◆ **TASK**
Within the entries below, output exactly the lines between the line containing "ATOM 40 O O" and the line containing "ATOM 83 O O . THR", inclusive, and omit any picture.

Data items

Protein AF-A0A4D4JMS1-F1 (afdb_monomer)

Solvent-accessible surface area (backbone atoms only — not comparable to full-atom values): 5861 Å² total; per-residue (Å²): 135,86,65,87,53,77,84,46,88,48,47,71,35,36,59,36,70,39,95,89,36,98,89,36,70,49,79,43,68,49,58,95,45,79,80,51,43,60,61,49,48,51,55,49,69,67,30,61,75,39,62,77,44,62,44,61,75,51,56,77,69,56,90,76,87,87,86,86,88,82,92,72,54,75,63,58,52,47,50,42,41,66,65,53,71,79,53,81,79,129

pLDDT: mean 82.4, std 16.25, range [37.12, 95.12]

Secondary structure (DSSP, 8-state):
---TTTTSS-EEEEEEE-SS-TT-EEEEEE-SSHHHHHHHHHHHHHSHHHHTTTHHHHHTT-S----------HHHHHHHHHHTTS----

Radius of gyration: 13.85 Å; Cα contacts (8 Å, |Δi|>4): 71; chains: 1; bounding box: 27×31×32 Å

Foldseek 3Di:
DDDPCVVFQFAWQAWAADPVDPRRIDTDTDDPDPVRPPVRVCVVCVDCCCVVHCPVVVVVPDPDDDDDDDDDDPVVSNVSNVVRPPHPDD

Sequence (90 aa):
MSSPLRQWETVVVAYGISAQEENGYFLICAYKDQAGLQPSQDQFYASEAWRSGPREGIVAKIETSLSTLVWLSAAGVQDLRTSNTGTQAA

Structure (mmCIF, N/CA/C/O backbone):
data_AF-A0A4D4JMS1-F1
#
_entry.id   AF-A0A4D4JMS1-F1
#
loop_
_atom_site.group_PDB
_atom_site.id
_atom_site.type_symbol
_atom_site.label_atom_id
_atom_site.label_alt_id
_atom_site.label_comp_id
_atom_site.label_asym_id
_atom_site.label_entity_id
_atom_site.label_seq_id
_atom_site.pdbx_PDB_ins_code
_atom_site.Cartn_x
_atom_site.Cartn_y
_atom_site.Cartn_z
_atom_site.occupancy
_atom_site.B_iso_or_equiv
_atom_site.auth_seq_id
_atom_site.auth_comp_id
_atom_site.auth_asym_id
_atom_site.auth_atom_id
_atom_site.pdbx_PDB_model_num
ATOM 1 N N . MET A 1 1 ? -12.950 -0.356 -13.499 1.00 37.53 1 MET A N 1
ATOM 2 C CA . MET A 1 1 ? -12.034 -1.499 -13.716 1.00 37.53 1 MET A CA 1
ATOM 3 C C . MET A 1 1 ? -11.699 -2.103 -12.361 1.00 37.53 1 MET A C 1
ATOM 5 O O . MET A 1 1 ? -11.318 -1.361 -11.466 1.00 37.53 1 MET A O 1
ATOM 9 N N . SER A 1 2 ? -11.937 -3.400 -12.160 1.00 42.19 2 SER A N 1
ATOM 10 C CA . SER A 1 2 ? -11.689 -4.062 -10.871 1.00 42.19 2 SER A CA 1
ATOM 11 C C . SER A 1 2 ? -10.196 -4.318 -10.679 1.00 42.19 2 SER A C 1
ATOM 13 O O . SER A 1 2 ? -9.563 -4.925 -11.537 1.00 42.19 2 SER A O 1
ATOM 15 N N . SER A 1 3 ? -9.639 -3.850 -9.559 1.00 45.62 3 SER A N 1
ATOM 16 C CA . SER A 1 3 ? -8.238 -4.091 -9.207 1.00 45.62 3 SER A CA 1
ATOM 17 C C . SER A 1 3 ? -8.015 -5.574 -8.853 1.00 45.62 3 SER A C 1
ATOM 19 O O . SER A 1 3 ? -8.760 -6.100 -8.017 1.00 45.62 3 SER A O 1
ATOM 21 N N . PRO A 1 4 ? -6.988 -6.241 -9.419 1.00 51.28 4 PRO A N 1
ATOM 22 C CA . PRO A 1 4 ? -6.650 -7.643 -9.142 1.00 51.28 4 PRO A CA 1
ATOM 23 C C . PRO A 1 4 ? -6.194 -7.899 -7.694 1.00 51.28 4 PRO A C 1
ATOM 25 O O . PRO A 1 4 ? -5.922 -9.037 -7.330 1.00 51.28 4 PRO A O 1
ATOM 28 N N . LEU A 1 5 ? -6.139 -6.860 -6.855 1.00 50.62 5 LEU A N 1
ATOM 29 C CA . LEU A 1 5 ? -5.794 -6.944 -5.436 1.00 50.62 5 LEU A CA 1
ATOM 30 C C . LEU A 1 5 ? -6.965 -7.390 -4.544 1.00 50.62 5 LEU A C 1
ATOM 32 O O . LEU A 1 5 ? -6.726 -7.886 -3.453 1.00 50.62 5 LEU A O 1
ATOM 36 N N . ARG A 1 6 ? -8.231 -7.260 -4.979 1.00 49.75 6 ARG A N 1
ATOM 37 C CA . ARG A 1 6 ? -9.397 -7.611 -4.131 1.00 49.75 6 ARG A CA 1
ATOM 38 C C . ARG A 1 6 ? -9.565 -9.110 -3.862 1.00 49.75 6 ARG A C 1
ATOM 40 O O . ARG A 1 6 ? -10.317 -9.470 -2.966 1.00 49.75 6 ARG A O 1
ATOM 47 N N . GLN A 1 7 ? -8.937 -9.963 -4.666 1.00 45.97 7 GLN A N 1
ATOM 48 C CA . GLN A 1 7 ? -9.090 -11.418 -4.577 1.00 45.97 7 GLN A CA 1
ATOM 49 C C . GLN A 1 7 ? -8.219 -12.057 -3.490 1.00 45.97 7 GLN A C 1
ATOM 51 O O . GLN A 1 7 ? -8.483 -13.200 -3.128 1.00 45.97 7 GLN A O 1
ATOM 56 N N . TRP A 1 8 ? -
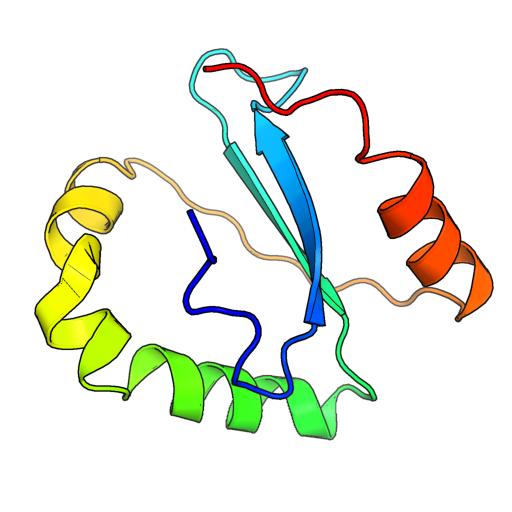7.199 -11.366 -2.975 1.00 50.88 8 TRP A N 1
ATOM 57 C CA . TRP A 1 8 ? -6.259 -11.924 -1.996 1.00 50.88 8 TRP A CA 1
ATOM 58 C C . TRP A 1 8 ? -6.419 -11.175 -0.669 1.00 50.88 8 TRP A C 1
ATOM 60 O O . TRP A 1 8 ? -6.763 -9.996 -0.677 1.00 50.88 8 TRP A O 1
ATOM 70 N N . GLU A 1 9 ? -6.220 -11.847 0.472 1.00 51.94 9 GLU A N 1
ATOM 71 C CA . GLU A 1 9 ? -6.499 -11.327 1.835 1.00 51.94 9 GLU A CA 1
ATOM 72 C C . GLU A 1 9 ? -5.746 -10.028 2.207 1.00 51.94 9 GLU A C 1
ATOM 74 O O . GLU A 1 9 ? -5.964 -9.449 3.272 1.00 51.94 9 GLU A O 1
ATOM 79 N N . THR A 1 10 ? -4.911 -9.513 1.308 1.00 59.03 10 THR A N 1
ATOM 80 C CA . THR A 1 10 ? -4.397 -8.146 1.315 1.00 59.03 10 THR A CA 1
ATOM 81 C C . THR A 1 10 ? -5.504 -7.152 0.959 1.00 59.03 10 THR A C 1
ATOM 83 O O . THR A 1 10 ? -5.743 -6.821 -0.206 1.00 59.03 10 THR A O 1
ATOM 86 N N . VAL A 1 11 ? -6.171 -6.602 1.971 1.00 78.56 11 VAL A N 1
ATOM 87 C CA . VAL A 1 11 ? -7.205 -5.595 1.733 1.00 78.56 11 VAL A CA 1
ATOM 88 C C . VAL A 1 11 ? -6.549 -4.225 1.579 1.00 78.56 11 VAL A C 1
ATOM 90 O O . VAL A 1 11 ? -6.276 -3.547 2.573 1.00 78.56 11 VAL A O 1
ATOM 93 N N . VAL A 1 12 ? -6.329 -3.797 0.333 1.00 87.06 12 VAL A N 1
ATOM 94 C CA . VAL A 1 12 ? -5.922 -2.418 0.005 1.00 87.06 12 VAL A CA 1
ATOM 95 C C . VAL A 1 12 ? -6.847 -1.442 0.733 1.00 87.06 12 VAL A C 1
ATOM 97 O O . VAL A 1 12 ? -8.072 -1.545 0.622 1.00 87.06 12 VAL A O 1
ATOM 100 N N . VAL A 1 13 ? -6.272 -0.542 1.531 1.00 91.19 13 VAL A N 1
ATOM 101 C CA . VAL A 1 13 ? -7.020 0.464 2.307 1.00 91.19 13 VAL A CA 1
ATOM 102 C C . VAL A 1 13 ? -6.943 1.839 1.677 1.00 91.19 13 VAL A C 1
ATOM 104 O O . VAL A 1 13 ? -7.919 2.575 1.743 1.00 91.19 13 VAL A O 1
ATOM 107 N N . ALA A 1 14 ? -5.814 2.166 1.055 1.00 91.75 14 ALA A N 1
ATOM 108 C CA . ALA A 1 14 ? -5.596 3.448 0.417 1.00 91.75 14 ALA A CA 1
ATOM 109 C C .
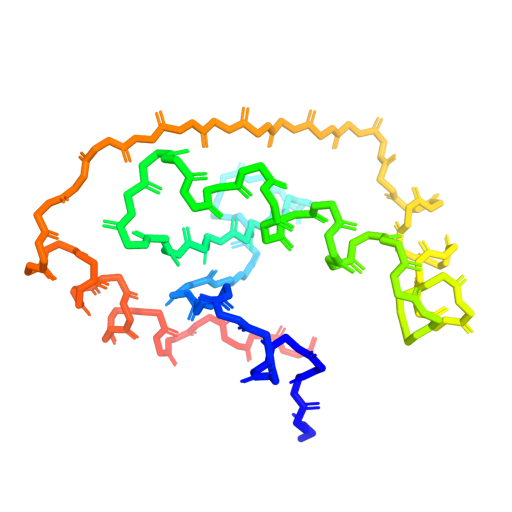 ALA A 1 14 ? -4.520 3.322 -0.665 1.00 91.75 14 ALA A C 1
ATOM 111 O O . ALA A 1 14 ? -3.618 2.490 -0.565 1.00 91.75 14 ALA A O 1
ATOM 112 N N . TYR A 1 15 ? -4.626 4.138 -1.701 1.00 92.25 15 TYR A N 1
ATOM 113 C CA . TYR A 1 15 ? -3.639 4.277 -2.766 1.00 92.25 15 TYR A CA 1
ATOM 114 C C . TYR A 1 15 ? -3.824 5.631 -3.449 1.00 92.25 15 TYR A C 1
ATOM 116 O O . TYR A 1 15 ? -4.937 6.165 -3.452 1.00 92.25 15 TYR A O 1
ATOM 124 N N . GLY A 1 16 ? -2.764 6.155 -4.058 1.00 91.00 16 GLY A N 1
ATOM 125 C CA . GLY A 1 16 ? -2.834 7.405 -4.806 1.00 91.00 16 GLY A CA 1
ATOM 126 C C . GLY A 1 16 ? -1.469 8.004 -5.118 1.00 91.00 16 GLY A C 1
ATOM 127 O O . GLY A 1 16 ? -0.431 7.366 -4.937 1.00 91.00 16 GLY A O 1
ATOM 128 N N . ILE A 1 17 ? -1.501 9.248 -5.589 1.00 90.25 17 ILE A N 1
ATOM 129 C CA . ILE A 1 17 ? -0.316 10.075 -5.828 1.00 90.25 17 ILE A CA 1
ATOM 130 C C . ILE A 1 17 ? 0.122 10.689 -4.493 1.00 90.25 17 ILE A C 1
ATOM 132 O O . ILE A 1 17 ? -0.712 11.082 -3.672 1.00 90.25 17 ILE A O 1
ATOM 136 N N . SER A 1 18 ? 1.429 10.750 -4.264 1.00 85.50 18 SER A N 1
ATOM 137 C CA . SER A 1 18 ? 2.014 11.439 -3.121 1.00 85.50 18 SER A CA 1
--
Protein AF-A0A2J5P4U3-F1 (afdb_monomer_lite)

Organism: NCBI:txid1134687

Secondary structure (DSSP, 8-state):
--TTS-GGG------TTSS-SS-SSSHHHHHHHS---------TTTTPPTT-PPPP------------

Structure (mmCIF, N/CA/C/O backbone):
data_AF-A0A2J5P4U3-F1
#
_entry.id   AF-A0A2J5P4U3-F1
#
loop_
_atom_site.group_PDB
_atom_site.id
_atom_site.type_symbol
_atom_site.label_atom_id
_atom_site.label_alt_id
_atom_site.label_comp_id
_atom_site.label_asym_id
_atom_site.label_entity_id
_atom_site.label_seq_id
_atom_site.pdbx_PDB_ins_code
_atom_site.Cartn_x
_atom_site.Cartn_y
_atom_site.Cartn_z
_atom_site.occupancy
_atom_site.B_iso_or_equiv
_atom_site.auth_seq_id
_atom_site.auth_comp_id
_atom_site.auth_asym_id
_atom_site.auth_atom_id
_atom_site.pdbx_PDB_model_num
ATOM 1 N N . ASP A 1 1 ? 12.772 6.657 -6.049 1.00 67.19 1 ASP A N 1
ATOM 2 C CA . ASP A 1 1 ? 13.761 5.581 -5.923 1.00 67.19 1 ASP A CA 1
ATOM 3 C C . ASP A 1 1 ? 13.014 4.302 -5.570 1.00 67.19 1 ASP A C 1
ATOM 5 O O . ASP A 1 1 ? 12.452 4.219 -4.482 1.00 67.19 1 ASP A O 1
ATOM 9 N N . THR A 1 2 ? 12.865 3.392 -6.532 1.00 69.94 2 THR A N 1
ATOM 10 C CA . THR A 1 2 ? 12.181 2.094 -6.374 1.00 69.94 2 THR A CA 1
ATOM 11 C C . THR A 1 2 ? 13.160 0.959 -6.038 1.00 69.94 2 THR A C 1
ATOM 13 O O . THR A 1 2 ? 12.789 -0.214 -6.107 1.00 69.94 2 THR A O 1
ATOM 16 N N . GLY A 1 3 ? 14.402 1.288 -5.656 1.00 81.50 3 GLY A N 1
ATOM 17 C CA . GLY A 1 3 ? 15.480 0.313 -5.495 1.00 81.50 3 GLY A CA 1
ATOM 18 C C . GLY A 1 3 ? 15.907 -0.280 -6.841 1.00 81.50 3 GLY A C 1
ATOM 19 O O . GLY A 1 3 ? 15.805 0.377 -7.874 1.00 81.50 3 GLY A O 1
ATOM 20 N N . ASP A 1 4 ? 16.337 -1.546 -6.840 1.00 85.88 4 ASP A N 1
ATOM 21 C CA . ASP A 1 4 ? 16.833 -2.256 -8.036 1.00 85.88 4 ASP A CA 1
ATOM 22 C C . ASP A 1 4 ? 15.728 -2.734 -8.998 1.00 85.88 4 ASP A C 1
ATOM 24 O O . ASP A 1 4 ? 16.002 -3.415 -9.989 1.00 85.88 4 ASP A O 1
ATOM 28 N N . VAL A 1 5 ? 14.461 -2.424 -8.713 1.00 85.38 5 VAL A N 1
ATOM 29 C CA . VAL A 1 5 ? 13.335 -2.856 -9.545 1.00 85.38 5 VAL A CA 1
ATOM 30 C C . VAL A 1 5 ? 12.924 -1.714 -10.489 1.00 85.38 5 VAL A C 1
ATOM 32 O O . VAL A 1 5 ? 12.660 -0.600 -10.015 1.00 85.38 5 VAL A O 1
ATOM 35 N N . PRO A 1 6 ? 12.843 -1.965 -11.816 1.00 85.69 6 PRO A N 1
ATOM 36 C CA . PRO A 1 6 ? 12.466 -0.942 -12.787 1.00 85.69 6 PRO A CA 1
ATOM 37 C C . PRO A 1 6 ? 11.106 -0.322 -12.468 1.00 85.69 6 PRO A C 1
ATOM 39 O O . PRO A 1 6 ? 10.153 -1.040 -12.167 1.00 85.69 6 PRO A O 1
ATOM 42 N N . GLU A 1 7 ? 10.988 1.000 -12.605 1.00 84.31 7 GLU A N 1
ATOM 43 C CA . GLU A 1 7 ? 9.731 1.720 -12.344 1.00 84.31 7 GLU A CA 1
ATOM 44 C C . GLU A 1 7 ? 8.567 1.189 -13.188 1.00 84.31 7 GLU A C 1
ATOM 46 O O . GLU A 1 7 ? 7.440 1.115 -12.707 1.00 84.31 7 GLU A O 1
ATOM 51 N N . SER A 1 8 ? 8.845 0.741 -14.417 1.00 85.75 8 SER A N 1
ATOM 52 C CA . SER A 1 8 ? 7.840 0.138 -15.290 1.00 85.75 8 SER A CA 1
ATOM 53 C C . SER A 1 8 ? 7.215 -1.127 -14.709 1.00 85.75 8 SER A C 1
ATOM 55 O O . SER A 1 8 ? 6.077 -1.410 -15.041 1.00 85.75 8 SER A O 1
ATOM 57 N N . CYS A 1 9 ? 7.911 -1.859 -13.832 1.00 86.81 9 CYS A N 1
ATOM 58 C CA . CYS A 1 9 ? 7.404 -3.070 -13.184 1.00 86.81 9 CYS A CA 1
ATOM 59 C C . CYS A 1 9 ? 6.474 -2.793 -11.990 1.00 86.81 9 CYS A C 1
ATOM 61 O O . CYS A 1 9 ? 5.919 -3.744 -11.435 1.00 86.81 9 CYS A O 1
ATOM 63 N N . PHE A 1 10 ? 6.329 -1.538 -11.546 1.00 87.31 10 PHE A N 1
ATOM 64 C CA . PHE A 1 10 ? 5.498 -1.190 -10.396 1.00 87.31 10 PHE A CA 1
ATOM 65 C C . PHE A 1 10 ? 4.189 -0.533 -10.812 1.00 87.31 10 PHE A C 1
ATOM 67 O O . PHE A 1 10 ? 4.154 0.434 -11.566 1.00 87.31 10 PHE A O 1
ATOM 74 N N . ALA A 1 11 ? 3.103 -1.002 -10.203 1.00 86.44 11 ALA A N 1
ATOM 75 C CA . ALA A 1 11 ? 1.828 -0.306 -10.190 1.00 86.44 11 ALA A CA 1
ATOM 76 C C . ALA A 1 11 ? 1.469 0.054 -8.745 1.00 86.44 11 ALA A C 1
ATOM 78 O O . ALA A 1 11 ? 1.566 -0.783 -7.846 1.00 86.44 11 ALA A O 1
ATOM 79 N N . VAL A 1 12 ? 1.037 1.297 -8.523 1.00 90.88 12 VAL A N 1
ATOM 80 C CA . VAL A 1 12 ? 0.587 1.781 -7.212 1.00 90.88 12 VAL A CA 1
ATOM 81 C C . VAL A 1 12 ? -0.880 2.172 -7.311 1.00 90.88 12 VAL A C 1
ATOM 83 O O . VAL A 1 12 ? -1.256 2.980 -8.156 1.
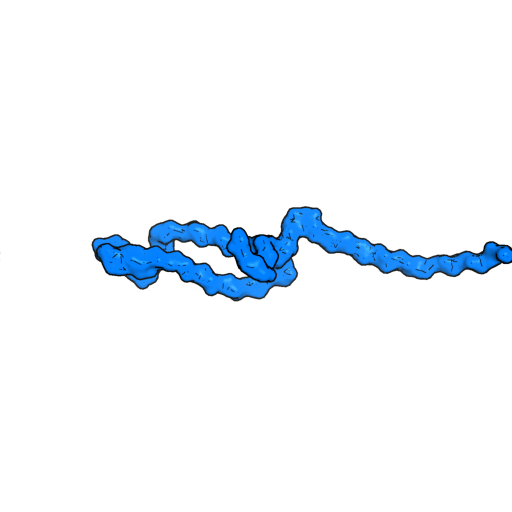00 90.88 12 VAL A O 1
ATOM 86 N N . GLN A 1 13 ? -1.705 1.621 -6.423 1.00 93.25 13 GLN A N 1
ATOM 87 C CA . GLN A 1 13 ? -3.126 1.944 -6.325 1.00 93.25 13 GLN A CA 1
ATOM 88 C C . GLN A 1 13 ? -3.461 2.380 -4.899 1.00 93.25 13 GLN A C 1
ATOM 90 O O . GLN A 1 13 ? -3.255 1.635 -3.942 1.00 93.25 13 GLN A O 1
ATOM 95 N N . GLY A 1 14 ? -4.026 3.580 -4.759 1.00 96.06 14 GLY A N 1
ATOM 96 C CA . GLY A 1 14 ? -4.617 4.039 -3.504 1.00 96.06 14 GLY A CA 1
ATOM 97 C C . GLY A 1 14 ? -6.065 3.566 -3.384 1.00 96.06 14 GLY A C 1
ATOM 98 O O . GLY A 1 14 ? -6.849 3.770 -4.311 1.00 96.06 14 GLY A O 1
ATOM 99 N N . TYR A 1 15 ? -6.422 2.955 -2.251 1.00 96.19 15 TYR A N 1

◆ **WRITTEN SOLUTION**
ATOM 40 O O . ARG A 1 6 ? -10.317 -9.470 -2.966 1.00 49.75 6 ARG A O 1
ATOM 47 N N . GLN A 1 7 ? -8.937 -9.963 -4.666 1.00 45.97 7 GLN A N 1
ATOM 48 C CA . GLN A 1 7 ? -9.090 -11.418 -4.577 1.00 45.97 7 GLN A CA 1
ATOM 49 C C . GLN A 1 7 ? -8.219 -12.057 -3.490 1.00 45.97 7 GLN A C 1
ATOM 51 O O . GLN A 1 7 ? -8.483 -13.200 -3.128 1.00 45.97 7 GLN A O 1
ATOM 56 N N . TRP A 1 8 ? -
7.199 -11.366 -2.975 1.00 50.88 8 TRP A N 1
ATOM 57 C CA . TRP A 1 8 ? -6.259 -11.924 -1.996 1.00 50.88 8 TRP A CA 1
ATOM 58 C C . TRP A 1 8 ? -6.419 -11.175 -0.669 1.00 50.88 8 TRP A C 1
ATOM 60 O O . TRP A 1 8 ? -6.763 -9.996 -0.677 1.00 50.88 8 TRP A O 1
ATOM 70 N N . GLU A 1 9 ? -6.220 -11.847 0.472 1.00 51.94 9 GLU A N 1
ATOM 71 C CA . GLU A 1 9 ? -6.499 -11.327 1.835 1.00 51.94 9 GLU A CA 1
ATOM 72 C C . GLU A 1 9 ? -5.746 -10.028 2.207 1.00 51.94 9 GLU A C 1
ATOM 74 O O . GLU A 1 9 ? -5.964 -9.449 3.272 1.00 51.94 9 GLU A O 1
ATOM 79 N N . THR A 1 10 ? -4.911 -9.513 1.308 1.00 59.03 10 THR A N 1
ATOM 80 C CA . THR A 1 10 ? -4.397 -8.146 1.315 1.00 59.03 10 THR A CA 1
ATOM 81 C C . THR A 1 10 ? -5.504 -7.152 0.959 1.00 59.03 10 THR A C 1
ATOM 83 O O . THR A 1 10 ? -5.743 -6.821 -0.206 1.00 59.03 10 THR A O 1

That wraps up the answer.